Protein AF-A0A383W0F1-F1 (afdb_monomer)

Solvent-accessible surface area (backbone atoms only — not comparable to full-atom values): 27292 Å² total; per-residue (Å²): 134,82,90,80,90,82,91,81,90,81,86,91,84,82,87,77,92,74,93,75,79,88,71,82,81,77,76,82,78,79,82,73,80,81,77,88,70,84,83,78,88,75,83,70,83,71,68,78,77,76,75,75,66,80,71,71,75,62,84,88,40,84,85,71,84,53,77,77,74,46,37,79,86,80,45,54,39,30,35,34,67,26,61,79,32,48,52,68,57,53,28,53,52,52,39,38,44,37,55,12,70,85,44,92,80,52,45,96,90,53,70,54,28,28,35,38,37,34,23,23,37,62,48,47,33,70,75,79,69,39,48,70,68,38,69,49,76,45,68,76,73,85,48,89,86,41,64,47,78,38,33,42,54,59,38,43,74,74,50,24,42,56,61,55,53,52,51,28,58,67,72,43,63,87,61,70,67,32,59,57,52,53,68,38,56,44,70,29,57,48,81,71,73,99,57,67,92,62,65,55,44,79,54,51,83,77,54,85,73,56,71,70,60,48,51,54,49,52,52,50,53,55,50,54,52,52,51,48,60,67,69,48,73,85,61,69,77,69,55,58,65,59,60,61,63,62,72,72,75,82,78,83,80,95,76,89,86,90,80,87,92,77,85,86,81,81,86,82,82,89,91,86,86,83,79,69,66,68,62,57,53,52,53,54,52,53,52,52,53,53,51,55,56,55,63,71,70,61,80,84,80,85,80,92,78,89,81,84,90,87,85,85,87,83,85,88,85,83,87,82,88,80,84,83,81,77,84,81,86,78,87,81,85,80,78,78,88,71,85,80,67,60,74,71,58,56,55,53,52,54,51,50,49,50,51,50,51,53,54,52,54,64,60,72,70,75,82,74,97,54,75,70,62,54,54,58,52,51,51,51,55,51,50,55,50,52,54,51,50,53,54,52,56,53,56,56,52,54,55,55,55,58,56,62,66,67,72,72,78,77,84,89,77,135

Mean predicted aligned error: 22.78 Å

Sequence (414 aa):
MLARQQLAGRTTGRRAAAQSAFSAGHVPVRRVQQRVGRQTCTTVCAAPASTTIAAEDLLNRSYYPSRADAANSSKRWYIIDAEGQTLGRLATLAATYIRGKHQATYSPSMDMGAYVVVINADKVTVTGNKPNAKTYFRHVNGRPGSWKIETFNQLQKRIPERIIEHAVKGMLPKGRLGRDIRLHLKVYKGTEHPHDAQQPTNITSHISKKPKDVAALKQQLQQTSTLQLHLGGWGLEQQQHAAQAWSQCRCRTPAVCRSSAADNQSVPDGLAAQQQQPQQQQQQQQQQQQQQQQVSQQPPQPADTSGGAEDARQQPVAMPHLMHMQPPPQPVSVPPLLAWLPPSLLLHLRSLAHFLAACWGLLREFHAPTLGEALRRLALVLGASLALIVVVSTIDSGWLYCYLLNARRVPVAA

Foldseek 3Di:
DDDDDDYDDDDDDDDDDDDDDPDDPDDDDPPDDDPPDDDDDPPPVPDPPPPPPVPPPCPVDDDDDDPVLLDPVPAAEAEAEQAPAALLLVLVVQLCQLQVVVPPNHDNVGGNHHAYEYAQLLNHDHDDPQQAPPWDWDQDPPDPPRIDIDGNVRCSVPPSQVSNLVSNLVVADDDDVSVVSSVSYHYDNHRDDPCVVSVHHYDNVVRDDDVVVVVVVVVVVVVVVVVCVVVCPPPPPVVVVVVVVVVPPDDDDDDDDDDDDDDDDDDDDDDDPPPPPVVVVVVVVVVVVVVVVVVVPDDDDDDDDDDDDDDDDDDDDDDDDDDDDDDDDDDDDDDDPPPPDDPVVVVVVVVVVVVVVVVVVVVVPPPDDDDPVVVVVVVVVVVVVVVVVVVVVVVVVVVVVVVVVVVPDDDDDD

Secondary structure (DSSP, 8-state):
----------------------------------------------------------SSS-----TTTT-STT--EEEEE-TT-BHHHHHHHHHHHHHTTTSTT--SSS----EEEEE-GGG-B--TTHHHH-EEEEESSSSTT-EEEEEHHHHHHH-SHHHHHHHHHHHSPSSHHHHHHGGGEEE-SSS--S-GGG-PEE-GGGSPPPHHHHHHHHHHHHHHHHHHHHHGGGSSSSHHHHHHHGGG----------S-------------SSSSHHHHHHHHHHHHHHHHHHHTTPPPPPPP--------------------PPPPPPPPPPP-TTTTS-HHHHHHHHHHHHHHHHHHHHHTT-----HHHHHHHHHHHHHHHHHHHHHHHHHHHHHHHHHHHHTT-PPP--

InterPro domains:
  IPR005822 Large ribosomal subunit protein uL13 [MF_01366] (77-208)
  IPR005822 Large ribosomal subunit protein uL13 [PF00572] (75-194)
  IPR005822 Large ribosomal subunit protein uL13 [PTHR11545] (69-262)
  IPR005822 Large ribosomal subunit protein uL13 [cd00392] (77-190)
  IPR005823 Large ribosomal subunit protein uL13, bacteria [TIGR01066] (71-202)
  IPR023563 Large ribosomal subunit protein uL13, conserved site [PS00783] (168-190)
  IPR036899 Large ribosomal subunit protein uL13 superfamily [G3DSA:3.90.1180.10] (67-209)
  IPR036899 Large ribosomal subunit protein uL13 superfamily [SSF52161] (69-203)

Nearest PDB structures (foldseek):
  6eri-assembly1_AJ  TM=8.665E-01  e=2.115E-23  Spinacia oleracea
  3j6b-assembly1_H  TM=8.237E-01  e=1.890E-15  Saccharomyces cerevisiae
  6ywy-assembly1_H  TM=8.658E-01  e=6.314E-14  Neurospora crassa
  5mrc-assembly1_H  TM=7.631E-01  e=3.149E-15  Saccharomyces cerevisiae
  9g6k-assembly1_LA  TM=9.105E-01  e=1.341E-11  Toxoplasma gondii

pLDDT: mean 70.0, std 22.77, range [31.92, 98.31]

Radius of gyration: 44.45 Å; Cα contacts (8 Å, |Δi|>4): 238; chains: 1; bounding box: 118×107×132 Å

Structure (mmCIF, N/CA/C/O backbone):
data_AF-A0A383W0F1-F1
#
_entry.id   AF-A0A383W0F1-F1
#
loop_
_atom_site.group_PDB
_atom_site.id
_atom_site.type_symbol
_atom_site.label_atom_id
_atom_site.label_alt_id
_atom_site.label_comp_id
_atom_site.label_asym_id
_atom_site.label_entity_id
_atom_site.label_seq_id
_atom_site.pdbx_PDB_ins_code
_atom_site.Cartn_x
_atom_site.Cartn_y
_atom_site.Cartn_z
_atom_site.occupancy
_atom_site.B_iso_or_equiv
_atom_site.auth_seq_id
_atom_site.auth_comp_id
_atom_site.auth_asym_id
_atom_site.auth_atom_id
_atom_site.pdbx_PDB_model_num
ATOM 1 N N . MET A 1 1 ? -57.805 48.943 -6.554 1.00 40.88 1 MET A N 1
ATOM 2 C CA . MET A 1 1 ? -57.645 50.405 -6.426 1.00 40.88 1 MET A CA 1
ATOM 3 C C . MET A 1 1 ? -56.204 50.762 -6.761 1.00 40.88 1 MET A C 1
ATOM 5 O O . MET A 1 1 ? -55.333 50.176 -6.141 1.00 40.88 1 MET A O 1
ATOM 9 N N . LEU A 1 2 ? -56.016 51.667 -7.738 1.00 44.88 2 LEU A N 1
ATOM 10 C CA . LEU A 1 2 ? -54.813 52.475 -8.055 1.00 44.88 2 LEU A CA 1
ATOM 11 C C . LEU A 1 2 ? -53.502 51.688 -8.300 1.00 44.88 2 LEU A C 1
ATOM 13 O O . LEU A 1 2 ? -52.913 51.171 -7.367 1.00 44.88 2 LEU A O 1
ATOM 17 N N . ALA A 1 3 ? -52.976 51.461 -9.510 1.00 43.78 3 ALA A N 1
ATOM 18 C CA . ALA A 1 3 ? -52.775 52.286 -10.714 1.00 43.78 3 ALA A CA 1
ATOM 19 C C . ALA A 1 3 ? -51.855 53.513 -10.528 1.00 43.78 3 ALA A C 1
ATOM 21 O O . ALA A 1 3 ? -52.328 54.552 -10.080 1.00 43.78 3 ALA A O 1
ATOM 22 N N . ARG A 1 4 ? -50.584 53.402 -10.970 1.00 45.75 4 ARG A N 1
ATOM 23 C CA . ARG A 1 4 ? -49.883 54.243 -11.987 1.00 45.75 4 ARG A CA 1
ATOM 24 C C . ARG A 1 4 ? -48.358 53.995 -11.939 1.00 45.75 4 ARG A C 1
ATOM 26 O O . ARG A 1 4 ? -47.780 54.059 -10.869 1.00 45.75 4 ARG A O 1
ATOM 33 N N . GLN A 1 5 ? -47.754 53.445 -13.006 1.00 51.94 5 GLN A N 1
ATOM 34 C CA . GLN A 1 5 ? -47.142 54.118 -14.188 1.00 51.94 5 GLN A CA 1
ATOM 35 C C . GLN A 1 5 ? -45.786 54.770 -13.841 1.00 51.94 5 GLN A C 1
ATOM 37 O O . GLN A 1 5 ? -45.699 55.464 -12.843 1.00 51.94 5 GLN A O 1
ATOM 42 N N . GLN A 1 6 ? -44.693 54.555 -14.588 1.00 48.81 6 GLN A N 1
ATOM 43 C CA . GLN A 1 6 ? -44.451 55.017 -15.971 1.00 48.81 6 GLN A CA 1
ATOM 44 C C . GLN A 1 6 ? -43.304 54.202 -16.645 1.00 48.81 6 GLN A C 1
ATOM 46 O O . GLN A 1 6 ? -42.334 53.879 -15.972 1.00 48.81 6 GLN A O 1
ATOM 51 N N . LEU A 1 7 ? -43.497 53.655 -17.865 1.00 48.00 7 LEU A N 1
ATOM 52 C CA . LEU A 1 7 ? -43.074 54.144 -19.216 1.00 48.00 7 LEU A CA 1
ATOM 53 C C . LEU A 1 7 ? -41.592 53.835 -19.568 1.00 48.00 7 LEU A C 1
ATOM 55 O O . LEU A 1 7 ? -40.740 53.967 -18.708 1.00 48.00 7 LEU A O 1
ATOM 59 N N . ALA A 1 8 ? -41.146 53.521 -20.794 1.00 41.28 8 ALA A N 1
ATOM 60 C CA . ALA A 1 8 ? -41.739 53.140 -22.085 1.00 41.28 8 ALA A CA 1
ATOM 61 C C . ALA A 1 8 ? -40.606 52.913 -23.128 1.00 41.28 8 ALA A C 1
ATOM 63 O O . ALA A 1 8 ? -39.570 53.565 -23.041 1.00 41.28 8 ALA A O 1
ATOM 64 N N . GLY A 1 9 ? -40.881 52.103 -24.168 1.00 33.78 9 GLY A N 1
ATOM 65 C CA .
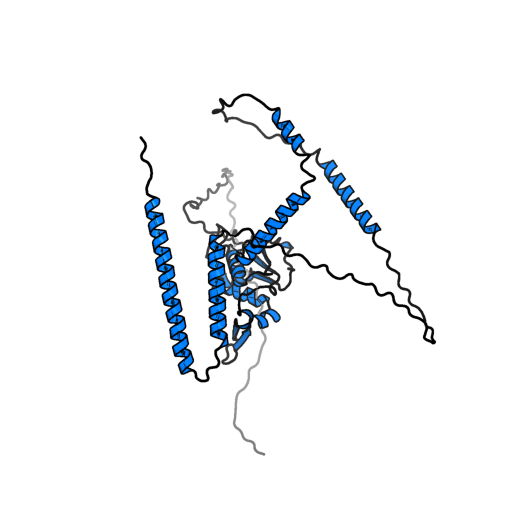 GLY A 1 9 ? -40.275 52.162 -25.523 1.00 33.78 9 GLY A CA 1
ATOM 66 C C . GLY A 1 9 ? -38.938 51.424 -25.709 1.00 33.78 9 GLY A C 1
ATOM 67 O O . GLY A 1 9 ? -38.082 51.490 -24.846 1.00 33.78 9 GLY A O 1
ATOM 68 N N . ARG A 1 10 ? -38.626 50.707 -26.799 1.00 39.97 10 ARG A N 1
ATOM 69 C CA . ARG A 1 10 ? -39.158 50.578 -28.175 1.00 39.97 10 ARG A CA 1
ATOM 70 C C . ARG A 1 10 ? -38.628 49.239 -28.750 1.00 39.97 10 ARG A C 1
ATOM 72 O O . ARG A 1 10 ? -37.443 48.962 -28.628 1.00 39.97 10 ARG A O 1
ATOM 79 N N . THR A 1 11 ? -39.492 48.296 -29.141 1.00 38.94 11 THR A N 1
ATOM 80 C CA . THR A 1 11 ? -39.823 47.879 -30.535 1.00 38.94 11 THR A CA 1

************

__PROBLEM REQUIREMENTS__
For this task, write out exactly the lines of the entries above, starting at the line with "ATOM 37 O O" and ending at the line with "ATOM 55 O O", both included, and no others.

__FINAL ANSWER__
ATOM 37 O O . GLN A 1 5 ? -45.699 55.464 -12.843 1.00 51.94 5 GLN A O 1
ATOM 42 N N . GLN A 1 6 ? -44.693 54.555 -14.588 1.00 48.81 6 GLN A N 1
ATOM 43 C CA . GLN A 1 6 ? -44.451 55.017 -15.971 1.00 48.81 6 GLN A CA 1
ATOM 44 C C . GLN A 1 6 ? -43.304 54.202 -16.645 1.00 48.81 6 GLN A C 1
ATOM 46 O O . GLN A 1 6 ? -42.334 53.879 -15.972 1.00 48.81 6 GLN A O 1
ATOM 51 N N . LEU A 1 7 ? -43.497 53.655 -17.865 1.00 48.00 7 LEU A N 1
ATOM 52 C CA . LEU A 1 7 ? -43.074 54.144 -19.216 1.00 48.00 7 LEU A CA 1
ATOM 53 C C . LEU A 1 7 ? -41.592 53.835 -19.568 1.00 48.00 7 LEU A C 1
ATOM 55 O O . LEU A 1 7 ? -40.740 53.967 -18.708 1.00 48.00 7 LEU A O 1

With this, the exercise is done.